#### [YOUR INSTRUCTIONS]
Set down exactly the lines in the records below that run from the line with "ATOM 30 O O" to the line with "ATOM 53 C CA", inclusive, and nothing more.

#### [RECORDS PROVIDED]
::::
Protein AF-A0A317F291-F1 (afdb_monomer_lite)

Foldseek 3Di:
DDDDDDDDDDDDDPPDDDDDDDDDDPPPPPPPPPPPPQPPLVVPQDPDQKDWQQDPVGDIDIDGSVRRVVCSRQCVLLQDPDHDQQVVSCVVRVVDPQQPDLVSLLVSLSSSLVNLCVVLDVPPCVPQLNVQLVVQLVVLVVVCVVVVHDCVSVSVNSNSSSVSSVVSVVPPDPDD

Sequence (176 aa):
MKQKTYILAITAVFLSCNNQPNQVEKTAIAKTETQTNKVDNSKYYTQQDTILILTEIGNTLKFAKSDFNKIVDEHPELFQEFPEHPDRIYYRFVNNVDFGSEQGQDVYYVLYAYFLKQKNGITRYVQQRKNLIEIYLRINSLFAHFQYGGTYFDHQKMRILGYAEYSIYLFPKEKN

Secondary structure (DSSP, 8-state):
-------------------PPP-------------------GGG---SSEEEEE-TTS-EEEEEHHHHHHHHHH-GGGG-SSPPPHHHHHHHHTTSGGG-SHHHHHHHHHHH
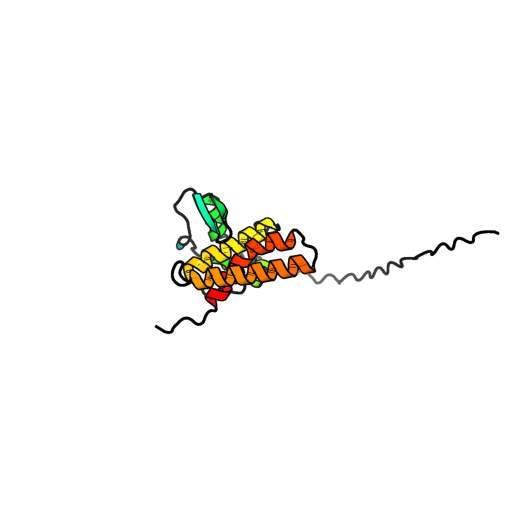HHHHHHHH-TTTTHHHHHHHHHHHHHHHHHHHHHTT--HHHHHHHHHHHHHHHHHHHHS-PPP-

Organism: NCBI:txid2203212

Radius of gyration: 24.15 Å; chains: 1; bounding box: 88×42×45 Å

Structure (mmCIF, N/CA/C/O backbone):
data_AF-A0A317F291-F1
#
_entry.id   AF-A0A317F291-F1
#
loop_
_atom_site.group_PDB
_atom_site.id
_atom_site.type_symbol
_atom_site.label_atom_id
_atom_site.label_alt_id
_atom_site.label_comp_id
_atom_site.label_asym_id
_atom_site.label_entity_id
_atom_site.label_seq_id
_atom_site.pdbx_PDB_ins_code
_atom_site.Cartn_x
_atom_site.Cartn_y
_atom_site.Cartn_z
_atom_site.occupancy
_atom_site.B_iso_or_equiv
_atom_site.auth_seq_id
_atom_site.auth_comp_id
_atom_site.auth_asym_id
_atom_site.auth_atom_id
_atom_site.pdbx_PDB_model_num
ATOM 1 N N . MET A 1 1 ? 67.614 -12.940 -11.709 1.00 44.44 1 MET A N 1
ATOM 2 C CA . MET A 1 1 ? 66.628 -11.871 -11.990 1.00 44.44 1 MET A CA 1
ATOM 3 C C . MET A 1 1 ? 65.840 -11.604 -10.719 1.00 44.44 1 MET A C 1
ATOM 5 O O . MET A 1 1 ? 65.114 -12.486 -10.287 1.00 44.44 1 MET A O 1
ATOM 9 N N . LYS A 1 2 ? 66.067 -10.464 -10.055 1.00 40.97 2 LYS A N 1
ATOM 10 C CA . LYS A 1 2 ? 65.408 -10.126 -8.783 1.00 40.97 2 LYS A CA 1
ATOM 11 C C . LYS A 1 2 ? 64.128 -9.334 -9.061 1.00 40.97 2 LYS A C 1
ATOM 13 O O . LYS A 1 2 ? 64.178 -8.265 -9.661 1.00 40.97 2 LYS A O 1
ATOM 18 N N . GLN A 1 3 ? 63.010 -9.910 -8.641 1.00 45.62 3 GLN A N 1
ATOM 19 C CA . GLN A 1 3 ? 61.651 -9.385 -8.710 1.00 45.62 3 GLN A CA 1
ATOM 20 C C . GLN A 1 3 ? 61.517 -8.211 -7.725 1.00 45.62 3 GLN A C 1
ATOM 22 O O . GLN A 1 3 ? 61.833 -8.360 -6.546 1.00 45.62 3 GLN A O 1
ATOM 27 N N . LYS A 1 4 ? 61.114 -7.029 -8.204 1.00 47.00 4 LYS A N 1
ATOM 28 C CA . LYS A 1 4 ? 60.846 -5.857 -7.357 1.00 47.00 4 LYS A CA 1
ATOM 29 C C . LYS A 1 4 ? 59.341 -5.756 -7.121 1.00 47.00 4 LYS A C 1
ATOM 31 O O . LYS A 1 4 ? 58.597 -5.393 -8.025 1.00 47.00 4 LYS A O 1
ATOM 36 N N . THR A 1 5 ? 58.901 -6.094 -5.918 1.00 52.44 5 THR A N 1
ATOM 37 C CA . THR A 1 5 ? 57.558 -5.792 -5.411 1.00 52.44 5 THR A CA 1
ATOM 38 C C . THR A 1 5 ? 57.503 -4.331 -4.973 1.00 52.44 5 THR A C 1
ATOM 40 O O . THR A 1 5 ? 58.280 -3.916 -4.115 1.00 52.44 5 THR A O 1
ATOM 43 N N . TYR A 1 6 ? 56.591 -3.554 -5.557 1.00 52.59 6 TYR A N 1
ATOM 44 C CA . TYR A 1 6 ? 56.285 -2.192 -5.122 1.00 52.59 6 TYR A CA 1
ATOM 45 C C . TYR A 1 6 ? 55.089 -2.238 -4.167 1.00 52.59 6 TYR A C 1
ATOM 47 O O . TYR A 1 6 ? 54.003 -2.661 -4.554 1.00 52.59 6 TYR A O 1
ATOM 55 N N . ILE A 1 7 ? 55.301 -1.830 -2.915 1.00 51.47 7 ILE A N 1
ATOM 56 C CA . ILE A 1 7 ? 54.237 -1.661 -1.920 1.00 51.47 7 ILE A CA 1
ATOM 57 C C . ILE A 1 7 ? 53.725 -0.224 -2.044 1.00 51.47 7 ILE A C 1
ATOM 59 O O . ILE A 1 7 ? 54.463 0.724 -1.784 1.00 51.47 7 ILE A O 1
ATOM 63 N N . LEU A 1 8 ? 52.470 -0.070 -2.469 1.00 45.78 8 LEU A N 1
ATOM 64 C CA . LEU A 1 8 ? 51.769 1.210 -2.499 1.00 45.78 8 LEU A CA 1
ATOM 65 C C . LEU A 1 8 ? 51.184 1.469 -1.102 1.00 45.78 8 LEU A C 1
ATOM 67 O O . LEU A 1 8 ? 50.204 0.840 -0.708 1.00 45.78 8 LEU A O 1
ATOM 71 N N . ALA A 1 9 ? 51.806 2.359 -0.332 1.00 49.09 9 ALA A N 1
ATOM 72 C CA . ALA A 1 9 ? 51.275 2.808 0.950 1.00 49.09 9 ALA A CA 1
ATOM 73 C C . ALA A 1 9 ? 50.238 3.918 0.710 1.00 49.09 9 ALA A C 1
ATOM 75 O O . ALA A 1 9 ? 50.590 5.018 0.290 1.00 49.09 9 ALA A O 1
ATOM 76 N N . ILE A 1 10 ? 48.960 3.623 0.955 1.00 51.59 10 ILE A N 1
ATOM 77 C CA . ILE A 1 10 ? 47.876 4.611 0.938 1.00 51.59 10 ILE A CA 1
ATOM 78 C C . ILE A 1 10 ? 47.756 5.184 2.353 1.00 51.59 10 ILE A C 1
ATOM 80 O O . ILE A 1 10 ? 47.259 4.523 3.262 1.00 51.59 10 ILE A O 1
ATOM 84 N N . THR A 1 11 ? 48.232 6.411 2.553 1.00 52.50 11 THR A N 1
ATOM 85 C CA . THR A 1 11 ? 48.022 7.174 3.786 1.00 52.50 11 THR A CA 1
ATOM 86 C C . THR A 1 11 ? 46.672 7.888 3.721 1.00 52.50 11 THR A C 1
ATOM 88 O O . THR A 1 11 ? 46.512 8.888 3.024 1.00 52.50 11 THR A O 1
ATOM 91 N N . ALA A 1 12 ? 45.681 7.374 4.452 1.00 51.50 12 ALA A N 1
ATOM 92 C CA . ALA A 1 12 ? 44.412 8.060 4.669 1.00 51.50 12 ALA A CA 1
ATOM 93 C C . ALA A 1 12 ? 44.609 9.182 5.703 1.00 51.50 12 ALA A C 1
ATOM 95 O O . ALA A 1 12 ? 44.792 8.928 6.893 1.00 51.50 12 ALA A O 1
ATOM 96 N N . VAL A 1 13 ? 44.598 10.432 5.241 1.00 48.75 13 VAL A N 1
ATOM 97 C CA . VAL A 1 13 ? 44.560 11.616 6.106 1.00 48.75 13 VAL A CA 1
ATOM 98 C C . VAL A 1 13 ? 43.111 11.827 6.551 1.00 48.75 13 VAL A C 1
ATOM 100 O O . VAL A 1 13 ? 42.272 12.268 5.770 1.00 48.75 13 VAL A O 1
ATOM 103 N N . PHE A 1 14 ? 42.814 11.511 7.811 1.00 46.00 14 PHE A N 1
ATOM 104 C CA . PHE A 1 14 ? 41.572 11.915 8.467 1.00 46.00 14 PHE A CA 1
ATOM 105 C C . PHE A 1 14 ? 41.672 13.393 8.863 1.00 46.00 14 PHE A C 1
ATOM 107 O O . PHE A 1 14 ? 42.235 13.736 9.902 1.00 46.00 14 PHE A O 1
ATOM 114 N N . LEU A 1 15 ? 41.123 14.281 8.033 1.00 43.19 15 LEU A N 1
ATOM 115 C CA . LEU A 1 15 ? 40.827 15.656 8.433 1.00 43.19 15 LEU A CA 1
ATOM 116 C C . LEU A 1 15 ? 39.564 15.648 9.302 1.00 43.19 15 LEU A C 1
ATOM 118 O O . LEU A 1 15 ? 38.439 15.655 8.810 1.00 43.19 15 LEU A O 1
::::
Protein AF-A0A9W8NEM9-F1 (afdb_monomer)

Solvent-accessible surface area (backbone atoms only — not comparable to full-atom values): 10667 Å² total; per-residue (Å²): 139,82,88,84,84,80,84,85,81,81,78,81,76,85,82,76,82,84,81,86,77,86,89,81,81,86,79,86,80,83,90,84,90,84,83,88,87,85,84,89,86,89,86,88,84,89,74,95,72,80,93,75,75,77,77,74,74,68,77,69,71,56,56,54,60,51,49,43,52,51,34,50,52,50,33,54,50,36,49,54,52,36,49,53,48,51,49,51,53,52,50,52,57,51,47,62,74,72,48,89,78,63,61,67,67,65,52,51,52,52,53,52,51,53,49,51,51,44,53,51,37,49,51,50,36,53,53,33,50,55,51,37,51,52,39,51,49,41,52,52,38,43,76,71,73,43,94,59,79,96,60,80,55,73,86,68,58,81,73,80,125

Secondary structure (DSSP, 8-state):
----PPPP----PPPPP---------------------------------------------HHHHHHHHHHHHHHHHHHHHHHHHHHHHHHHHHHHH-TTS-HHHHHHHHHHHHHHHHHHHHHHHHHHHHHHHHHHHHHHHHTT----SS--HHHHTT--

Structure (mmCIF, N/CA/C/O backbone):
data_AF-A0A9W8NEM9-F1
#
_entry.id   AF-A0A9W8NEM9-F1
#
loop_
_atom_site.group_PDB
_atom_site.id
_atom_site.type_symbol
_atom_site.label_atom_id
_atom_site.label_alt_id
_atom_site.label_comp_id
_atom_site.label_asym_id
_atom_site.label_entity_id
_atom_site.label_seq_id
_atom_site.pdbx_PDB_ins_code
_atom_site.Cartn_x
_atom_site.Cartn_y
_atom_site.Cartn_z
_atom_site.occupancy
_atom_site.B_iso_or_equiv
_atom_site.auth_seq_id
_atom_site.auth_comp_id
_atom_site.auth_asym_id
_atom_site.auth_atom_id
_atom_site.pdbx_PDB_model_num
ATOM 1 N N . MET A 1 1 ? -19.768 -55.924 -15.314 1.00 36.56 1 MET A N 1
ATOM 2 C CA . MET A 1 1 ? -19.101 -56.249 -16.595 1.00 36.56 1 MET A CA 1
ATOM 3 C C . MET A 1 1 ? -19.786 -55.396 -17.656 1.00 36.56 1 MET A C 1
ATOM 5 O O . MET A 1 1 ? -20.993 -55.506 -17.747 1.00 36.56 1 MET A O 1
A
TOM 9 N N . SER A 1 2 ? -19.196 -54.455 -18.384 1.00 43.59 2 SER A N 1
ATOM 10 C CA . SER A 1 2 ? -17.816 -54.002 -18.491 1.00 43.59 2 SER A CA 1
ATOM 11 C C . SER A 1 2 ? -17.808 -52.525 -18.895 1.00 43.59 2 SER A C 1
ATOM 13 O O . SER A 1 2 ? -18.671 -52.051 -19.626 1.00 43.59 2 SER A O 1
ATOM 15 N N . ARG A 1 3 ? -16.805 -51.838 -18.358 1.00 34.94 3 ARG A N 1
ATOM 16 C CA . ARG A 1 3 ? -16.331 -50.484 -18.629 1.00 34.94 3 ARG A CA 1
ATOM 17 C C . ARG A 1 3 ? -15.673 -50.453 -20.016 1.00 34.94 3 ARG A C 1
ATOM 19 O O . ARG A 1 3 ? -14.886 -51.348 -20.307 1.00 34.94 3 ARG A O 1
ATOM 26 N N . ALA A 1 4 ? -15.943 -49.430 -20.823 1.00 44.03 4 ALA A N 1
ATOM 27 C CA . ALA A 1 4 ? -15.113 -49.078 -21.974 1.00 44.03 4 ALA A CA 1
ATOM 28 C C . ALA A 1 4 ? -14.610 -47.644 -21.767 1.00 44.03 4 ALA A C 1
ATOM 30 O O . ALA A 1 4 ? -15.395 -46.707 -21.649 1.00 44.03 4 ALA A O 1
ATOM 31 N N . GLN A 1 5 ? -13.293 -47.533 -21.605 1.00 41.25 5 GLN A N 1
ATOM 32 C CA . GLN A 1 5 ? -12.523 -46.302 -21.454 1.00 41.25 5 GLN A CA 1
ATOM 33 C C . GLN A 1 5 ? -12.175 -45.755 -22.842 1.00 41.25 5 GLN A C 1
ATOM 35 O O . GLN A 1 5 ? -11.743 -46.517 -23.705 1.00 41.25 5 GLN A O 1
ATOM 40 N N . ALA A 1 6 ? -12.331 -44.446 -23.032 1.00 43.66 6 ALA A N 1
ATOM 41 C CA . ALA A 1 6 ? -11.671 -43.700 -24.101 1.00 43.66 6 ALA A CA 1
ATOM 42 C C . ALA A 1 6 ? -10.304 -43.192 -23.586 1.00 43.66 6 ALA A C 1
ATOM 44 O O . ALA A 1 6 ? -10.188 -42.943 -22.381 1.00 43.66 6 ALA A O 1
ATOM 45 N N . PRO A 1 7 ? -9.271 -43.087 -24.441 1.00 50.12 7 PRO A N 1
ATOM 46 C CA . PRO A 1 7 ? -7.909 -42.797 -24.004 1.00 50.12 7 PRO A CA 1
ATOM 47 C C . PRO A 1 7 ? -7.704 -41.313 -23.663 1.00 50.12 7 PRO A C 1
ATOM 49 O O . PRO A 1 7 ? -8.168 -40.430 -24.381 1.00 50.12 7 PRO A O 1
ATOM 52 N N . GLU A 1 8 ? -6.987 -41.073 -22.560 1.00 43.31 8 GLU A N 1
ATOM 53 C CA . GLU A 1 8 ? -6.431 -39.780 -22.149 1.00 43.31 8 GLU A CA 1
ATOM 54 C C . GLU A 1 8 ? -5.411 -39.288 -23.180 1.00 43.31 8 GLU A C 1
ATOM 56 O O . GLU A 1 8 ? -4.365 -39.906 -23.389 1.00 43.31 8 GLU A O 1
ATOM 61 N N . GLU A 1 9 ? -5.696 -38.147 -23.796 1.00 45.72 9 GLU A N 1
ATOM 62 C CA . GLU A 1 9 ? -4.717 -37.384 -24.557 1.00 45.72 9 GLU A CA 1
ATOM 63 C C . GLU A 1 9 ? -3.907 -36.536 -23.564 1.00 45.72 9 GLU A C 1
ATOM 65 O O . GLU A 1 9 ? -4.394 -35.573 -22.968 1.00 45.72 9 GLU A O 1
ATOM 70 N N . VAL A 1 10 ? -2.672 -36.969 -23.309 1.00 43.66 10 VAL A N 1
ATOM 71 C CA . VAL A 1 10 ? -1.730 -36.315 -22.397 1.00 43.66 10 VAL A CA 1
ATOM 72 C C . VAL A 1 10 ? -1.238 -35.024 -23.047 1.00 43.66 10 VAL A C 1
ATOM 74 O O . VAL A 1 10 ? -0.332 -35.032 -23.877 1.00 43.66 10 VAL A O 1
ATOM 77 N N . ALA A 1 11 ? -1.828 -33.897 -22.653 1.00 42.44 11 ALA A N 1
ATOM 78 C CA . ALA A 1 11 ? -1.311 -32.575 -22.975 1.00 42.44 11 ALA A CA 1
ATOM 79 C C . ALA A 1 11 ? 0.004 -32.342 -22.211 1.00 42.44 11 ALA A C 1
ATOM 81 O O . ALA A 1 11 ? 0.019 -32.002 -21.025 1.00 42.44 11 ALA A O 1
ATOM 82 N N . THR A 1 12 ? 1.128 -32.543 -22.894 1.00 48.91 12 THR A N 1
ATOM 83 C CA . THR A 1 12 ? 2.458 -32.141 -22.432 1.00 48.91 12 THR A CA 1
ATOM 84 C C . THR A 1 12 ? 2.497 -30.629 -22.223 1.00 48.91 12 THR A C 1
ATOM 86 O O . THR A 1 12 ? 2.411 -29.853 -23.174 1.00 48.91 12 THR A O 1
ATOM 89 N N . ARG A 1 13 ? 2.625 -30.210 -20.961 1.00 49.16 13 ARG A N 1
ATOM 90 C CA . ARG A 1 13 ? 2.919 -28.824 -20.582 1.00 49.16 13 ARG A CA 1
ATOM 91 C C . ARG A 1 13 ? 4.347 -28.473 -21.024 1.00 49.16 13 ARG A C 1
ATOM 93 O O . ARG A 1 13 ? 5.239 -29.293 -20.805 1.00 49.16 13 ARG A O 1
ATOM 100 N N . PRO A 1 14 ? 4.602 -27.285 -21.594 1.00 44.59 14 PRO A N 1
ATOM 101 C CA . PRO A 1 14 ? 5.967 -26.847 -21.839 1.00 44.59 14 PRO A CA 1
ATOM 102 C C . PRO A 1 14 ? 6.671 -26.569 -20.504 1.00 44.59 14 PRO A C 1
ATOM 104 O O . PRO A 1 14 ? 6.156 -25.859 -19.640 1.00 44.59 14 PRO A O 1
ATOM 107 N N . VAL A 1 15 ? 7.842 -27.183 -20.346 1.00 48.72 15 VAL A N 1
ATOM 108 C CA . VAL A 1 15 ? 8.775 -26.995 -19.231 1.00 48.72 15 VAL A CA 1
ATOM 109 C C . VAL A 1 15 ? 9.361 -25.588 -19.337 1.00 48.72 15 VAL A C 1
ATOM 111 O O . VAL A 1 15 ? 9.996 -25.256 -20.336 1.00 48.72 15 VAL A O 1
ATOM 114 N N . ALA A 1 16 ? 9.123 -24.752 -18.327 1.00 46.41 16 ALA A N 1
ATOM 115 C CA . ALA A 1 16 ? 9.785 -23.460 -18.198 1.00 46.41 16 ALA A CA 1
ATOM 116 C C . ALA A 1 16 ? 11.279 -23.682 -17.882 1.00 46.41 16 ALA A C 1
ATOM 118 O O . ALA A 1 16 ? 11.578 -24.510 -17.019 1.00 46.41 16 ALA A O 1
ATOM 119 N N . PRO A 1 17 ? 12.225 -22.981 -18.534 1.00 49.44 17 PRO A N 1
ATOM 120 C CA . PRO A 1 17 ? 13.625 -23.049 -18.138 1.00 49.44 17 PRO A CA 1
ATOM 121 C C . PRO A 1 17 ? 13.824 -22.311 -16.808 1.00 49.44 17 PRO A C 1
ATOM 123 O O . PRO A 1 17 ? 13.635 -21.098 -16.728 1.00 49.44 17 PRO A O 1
::::
#### [ANSWER SECTION]
ATOM 30 O O . ALA A 1 4 ? -15.395 -46.707 -21.649 1.00 44.03 4 ALA A O 1
ATOM 31 N N . GLN A 1 5 ? -13.293 -47.533 -21.605 1.00 41.25 5 GLN A N 1
ATOM 32 C CA . GLN A 1 5 ? -12.523 -46.302 -21.454 1.00 41.25 5 GLN A CA 1
ATOM 33 C C . GLN A 1 5 ? -12.175 -45.755 -22.842 1.00 41.25 5 GLN A C 1
ATOM 35 O O . GLN A 1 5 ? -11.743 -46.517 -23.705 1.00 41.25 5 GLN A O 1
ATOM 40 N N . ALA A 1 6 ? -12.331 -44.446 -23.032 1.00 43.66 6 ALA A N 1
ATOM 41 C CA . ALA A 1 6 ? -11.671 -43.700 -24.101 1.00 43.66 6 ALA A CA 1
ATOM 42 C C . ALA A 1 6 ? -10.304 -43.192 -23.586 1.00 43.66 6 ALA A C 1
ATOM 44 O O . ALA A 1 6 ? -10.188 -42.943 -22.381 1.00 43.66 6 ALA A O 1
ATOM 45 N N . PRO A 1 7 ? -9.271 -43.087 -24.441 1.00 50.12 7 PRO A N 1
ATOM 46 C CA . PRO A 1 7 ? -7.909 -42.797 -24.004 1.00 50.12 7 PRO A CA 1
ATOM 47 C C . PRO A 1 7 ? -7.704 -41.313 -23.663 1.00 50.12 7 PRO A C 1
ATOM 49 O O . PRO A 1 7 ? -8.168 -40.430 -24.381 1.00 50.12 7 PRO A O 1
ATOM 52 N N . GLU A 1 8 ? -6.987 -41.073 -22.560 1.00 43.31 8 GLU A N 1
ATOM 53 C CA . GLU A 1 8 ? -6.431 -39.780 -22.149 1.00 43.31 8 GLU A CA 1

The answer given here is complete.